* _Data records_
· · · · · · ·

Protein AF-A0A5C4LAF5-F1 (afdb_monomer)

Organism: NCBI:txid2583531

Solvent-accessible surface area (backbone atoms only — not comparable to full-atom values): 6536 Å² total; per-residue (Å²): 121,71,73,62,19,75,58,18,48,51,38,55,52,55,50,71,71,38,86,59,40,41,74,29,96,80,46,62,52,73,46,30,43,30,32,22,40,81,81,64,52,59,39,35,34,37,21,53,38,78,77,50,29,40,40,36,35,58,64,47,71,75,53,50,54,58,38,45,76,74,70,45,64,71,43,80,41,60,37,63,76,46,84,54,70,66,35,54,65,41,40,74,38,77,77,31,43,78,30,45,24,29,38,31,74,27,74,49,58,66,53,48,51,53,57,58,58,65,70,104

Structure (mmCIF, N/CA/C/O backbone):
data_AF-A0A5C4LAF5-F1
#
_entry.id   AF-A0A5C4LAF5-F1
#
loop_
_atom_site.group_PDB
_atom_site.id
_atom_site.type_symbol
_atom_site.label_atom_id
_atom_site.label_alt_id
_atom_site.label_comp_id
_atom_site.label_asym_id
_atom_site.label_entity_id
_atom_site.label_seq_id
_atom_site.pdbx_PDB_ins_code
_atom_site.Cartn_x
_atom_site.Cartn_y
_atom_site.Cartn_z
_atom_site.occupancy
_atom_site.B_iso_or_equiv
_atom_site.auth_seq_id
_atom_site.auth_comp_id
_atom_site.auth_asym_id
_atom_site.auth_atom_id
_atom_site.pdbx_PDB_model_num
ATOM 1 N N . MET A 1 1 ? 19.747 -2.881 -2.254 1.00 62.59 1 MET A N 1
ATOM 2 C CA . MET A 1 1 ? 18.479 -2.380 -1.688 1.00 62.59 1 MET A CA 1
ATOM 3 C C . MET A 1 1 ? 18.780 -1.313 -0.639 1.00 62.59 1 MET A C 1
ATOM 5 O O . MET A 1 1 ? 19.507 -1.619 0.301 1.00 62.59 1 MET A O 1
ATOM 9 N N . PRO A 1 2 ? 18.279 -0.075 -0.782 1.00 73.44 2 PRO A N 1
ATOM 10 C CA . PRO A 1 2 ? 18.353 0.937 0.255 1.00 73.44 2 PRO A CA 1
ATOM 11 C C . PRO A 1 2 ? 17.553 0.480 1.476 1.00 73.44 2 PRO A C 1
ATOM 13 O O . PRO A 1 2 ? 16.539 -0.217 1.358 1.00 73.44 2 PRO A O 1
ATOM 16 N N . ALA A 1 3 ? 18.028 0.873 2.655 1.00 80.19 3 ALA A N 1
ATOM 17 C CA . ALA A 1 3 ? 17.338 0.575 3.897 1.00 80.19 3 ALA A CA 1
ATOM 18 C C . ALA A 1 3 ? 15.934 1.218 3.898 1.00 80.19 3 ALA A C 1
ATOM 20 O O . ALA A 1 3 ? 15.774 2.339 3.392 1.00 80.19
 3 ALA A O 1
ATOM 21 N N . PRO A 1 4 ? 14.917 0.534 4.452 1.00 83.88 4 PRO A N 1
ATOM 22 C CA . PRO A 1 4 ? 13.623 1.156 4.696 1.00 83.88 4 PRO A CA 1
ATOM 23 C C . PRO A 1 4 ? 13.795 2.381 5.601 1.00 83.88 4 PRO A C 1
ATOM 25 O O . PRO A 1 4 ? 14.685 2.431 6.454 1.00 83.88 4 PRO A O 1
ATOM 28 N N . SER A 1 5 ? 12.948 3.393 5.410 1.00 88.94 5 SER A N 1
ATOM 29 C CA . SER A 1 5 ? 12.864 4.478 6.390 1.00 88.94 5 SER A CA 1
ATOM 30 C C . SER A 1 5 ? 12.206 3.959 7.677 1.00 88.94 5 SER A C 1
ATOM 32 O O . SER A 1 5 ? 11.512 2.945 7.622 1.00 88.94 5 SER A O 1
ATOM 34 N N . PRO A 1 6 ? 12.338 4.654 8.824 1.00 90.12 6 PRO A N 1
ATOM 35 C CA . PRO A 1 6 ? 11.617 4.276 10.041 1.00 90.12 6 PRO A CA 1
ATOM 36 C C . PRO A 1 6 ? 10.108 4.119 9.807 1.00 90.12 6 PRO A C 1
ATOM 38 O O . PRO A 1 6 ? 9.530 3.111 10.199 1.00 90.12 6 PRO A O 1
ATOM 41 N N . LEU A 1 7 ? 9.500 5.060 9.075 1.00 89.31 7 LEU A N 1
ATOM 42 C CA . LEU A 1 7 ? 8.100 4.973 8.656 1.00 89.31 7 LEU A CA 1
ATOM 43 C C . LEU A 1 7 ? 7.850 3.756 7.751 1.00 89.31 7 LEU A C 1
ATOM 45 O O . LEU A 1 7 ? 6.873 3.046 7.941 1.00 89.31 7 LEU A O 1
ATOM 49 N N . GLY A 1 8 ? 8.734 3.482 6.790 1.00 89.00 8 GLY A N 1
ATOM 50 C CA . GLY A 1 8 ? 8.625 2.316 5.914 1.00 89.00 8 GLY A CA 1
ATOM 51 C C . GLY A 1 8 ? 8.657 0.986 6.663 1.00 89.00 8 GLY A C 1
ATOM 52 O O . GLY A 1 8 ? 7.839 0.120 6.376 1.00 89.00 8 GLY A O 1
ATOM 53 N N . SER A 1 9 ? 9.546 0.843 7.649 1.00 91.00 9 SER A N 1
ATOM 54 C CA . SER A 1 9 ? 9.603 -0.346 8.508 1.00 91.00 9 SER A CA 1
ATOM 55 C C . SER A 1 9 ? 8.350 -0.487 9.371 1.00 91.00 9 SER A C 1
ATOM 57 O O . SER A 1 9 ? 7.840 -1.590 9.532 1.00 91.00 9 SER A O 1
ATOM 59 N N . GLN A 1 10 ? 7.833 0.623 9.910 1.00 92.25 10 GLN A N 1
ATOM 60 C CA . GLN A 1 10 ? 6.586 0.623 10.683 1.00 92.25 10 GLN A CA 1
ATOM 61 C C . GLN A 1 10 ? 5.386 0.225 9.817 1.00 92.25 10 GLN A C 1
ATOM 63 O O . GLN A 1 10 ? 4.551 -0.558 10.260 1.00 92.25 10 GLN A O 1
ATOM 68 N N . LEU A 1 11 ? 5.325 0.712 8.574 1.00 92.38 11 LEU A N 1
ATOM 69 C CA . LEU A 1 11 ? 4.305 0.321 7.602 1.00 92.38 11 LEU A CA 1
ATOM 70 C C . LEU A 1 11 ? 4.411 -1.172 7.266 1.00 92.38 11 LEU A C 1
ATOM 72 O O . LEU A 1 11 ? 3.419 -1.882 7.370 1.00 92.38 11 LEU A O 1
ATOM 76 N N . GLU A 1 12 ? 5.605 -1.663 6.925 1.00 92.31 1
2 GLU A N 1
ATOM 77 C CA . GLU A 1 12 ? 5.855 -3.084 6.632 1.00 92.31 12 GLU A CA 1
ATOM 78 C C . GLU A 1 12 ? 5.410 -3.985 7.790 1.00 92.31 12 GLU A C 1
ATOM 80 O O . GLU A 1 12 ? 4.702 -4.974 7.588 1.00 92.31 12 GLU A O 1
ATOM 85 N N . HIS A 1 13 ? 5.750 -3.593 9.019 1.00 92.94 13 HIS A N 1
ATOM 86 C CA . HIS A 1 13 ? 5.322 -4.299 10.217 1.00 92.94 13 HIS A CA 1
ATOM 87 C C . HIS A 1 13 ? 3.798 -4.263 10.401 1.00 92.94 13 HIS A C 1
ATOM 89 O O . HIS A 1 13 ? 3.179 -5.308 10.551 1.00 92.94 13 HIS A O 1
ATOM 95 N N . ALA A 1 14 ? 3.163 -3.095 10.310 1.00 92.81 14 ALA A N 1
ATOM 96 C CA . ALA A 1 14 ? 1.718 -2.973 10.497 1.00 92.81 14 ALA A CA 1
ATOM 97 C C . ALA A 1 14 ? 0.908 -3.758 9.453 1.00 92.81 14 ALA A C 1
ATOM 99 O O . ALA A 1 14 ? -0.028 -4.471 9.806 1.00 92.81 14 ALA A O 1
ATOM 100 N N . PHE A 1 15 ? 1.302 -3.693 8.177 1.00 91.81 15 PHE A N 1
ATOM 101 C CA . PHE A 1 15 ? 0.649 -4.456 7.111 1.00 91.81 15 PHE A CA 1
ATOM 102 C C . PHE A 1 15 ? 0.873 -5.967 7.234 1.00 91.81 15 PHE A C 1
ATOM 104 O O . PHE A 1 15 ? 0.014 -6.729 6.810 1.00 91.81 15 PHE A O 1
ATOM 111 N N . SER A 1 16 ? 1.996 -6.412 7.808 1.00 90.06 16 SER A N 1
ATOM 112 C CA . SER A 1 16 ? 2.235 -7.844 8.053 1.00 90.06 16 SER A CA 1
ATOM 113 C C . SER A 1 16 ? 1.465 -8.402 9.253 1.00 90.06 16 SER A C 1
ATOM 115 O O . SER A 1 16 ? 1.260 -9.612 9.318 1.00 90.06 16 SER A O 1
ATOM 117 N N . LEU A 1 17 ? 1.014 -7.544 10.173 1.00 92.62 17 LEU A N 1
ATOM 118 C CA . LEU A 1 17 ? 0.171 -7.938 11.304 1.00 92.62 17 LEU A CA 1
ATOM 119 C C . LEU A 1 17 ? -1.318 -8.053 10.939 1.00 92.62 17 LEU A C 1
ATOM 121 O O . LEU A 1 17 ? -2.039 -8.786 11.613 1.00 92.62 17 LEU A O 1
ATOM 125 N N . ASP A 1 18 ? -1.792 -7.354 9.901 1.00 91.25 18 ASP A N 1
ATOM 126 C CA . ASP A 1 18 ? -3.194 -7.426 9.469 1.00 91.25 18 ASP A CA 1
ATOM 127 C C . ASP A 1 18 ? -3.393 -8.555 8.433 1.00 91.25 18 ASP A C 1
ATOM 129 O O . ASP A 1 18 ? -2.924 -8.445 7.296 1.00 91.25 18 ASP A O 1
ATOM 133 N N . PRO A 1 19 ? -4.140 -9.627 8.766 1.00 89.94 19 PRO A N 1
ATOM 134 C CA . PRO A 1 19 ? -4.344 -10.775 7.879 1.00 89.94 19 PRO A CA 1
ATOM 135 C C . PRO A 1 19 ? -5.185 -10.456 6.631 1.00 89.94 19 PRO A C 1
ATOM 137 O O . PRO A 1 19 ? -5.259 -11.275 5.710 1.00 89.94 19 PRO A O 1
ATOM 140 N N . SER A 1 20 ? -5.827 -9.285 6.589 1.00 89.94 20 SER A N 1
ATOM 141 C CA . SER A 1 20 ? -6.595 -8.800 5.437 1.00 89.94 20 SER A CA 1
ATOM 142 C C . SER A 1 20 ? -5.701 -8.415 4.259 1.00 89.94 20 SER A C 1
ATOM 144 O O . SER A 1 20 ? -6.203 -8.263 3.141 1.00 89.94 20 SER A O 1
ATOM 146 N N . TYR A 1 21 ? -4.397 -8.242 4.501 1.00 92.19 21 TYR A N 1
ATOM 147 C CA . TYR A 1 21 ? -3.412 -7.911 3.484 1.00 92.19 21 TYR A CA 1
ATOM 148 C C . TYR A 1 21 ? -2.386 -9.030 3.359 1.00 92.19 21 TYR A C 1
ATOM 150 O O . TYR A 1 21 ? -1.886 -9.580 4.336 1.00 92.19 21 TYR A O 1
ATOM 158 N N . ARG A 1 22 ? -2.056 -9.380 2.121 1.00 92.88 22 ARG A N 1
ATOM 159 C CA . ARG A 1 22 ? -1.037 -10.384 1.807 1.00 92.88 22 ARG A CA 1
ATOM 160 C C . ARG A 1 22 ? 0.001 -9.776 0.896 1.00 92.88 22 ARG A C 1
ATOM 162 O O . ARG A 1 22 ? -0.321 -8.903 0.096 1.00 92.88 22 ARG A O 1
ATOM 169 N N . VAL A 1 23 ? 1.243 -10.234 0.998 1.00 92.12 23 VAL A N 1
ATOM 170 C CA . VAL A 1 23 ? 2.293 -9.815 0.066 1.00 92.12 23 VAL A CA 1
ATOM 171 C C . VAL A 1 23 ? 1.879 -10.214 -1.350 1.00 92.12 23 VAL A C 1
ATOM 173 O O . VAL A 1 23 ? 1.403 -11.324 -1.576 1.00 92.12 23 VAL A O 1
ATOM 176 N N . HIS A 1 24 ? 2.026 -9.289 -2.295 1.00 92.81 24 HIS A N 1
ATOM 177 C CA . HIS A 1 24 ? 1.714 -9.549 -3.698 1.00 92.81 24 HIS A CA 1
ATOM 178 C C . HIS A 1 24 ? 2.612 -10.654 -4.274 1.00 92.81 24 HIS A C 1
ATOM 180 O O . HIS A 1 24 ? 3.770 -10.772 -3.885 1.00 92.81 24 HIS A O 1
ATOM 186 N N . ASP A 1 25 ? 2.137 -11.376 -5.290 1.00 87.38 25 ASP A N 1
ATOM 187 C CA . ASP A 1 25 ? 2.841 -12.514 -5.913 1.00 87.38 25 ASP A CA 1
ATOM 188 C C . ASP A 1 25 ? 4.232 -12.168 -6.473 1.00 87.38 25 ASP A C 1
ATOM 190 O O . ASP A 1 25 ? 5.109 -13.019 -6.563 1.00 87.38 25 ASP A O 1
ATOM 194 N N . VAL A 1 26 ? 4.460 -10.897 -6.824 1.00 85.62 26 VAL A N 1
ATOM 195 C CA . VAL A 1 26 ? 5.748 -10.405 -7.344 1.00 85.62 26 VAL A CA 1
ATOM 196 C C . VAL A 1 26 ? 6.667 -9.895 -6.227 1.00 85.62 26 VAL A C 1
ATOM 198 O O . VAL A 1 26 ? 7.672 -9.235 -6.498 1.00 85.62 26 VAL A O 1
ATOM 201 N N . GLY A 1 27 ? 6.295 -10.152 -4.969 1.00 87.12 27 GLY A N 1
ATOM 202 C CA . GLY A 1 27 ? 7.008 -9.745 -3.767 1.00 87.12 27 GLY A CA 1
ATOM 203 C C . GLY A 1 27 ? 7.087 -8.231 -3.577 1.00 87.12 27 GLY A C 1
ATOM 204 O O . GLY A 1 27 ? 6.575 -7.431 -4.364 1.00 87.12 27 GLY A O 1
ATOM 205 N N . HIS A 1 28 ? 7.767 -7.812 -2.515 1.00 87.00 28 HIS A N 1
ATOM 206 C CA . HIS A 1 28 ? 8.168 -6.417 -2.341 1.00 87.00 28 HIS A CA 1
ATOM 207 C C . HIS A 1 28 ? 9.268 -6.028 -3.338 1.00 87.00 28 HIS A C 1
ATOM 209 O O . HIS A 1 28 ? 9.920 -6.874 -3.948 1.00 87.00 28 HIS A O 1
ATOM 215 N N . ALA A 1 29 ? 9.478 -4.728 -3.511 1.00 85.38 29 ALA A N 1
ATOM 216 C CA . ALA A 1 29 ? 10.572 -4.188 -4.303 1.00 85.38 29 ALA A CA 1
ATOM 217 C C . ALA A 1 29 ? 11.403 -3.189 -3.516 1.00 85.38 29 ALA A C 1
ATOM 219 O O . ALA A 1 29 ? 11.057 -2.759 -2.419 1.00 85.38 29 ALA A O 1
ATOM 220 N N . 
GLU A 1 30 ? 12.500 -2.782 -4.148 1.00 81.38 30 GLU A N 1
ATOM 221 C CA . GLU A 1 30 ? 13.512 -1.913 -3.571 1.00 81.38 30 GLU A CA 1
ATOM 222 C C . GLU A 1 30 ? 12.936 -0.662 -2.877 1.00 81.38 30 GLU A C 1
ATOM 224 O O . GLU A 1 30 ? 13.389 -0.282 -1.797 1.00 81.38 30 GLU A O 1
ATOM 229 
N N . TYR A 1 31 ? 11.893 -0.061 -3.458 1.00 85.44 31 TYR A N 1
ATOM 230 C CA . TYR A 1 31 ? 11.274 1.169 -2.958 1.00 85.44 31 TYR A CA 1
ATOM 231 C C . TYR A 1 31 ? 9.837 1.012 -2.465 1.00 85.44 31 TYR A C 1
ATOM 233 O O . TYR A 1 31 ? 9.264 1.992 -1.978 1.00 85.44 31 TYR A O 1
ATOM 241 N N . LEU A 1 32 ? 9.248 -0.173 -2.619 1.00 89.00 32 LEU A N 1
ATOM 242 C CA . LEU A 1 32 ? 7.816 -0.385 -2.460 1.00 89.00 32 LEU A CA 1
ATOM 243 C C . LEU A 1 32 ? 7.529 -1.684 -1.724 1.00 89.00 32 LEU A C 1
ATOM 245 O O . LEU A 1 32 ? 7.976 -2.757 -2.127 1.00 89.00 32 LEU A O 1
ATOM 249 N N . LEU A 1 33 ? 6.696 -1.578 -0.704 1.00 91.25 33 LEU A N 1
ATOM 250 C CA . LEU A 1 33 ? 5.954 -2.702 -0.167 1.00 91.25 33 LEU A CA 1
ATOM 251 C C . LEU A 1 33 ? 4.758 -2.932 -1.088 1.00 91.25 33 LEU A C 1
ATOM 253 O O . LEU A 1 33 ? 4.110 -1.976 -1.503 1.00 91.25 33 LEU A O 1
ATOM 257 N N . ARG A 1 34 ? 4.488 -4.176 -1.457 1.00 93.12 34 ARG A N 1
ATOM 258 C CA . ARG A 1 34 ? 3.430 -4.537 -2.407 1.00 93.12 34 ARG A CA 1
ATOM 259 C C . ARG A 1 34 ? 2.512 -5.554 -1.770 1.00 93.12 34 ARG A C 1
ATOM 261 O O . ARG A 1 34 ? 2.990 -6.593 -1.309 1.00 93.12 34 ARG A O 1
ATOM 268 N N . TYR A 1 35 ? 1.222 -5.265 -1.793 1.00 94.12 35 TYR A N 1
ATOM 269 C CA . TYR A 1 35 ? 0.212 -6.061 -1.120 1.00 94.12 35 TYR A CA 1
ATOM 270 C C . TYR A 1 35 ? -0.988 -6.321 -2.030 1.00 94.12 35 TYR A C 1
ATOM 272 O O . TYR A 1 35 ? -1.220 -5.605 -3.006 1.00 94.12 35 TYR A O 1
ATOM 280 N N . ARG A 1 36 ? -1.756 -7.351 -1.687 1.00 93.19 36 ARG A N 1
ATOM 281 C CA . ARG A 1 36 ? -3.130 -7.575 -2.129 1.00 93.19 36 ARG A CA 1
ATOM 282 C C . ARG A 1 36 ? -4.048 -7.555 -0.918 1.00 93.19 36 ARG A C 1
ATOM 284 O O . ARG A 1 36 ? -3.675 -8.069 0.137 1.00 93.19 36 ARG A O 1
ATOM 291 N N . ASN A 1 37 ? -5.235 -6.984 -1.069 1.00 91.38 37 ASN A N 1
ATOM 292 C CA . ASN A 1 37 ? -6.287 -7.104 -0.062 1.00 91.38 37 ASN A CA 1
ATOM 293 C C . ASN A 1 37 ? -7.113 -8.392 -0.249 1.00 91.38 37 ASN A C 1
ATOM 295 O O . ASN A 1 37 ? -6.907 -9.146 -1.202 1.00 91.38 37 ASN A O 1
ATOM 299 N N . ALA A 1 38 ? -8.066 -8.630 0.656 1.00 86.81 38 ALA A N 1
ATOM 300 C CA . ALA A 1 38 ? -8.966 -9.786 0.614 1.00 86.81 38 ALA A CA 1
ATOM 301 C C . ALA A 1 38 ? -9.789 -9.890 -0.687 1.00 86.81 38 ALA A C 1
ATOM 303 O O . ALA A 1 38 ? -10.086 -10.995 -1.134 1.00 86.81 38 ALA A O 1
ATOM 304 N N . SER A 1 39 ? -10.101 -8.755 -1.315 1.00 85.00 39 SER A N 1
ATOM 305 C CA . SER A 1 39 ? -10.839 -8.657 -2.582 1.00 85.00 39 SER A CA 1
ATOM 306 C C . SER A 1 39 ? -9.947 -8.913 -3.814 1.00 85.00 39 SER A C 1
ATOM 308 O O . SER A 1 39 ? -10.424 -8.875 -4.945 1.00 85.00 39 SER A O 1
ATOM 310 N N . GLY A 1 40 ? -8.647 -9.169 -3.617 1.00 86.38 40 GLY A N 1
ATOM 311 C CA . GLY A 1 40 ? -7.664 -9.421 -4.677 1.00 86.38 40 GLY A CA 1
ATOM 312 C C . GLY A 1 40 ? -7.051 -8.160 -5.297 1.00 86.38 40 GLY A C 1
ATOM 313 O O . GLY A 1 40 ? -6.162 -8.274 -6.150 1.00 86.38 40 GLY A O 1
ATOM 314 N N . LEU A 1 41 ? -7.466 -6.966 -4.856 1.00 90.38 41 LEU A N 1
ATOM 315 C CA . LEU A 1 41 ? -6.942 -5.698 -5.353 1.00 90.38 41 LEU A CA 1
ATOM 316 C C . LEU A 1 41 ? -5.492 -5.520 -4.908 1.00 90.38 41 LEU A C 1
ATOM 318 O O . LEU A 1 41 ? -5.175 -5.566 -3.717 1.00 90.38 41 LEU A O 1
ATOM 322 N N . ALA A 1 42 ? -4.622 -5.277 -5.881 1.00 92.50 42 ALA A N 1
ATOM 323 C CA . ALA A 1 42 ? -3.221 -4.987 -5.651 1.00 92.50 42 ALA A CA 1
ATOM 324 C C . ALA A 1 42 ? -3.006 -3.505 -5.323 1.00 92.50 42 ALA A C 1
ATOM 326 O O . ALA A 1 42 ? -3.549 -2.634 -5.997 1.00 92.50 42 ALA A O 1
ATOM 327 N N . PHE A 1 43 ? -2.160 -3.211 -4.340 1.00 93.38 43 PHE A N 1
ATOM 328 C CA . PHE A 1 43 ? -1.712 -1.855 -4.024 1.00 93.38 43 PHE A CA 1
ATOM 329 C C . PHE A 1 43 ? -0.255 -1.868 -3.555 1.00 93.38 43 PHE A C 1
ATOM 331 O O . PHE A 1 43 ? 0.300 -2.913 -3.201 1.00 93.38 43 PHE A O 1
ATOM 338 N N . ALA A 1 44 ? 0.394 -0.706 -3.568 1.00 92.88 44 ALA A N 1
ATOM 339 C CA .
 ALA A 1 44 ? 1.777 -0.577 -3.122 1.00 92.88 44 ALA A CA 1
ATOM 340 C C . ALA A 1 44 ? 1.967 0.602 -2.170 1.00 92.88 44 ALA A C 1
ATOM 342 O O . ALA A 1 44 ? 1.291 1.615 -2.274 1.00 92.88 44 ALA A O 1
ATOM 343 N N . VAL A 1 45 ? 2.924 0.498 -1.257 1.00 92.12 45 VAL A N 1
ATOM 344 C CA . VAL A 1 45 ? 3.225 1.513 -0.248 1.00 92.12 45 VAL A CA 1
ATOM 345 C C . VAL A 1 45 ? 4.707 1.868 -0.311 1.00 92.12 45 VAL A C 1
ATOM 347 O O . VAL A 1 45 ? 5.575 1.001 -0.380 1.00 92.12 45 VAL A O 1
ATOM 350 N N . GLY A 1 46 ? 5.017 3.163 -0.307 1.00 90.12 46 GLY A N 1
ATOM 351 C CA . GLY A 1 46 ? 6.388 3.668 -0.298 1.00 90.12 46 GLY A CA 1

· · · · · · ·

* _Work to be completed_
Your answer should consist only of the lines above between the line holding "ATOM 70 C C" and the line holding "ATOM 87 C C", inclusive, each transcribed exactly.

* _Your response_
ATOM 70 C C . LEU A 1 11 ? 4.411 -1.172 7.266 1.00 92.38 11 LEU A C 1
ATOM 72 O O . LEU A 1 11 ? 3.419 -1.882 7.370 1.00 92.38 11 LEU A O 1
ATOM 76 N N . GLU A 1 12 ? 5.605 -1.663 6.925 1.00 92.31 1
2 GLU A N 1
ATOM 77 C CA . GLU A 1 12 ? 5.855 -3.084 6.632 1.00 92.31 12 GLU A CA 1
ATOM 78 C C . GLU A 1 12 ? 5.410 -3.985 7.790 1.00 92.31 12 GLU A C 1
ATOM 80 O O . GLU A 1 12 ? 4.702 -4.974 7.588 1.00 92.31 12 GLU A O 1
ATOM 85 N N . HIS A 1 13 ? 5.750 -3.593 9.019 1.00 92.94 13 HIS A N 1
ATOM 86 C CA . HIS A 1 13 ? 5.322 -4.299 10.217 1.00 92.94 13 HIS A CA 1
ATOM 87 C C . HIS A 1 13 ? 3.798 -4.263 10.401 1.00 92.94 13 HIS A C 1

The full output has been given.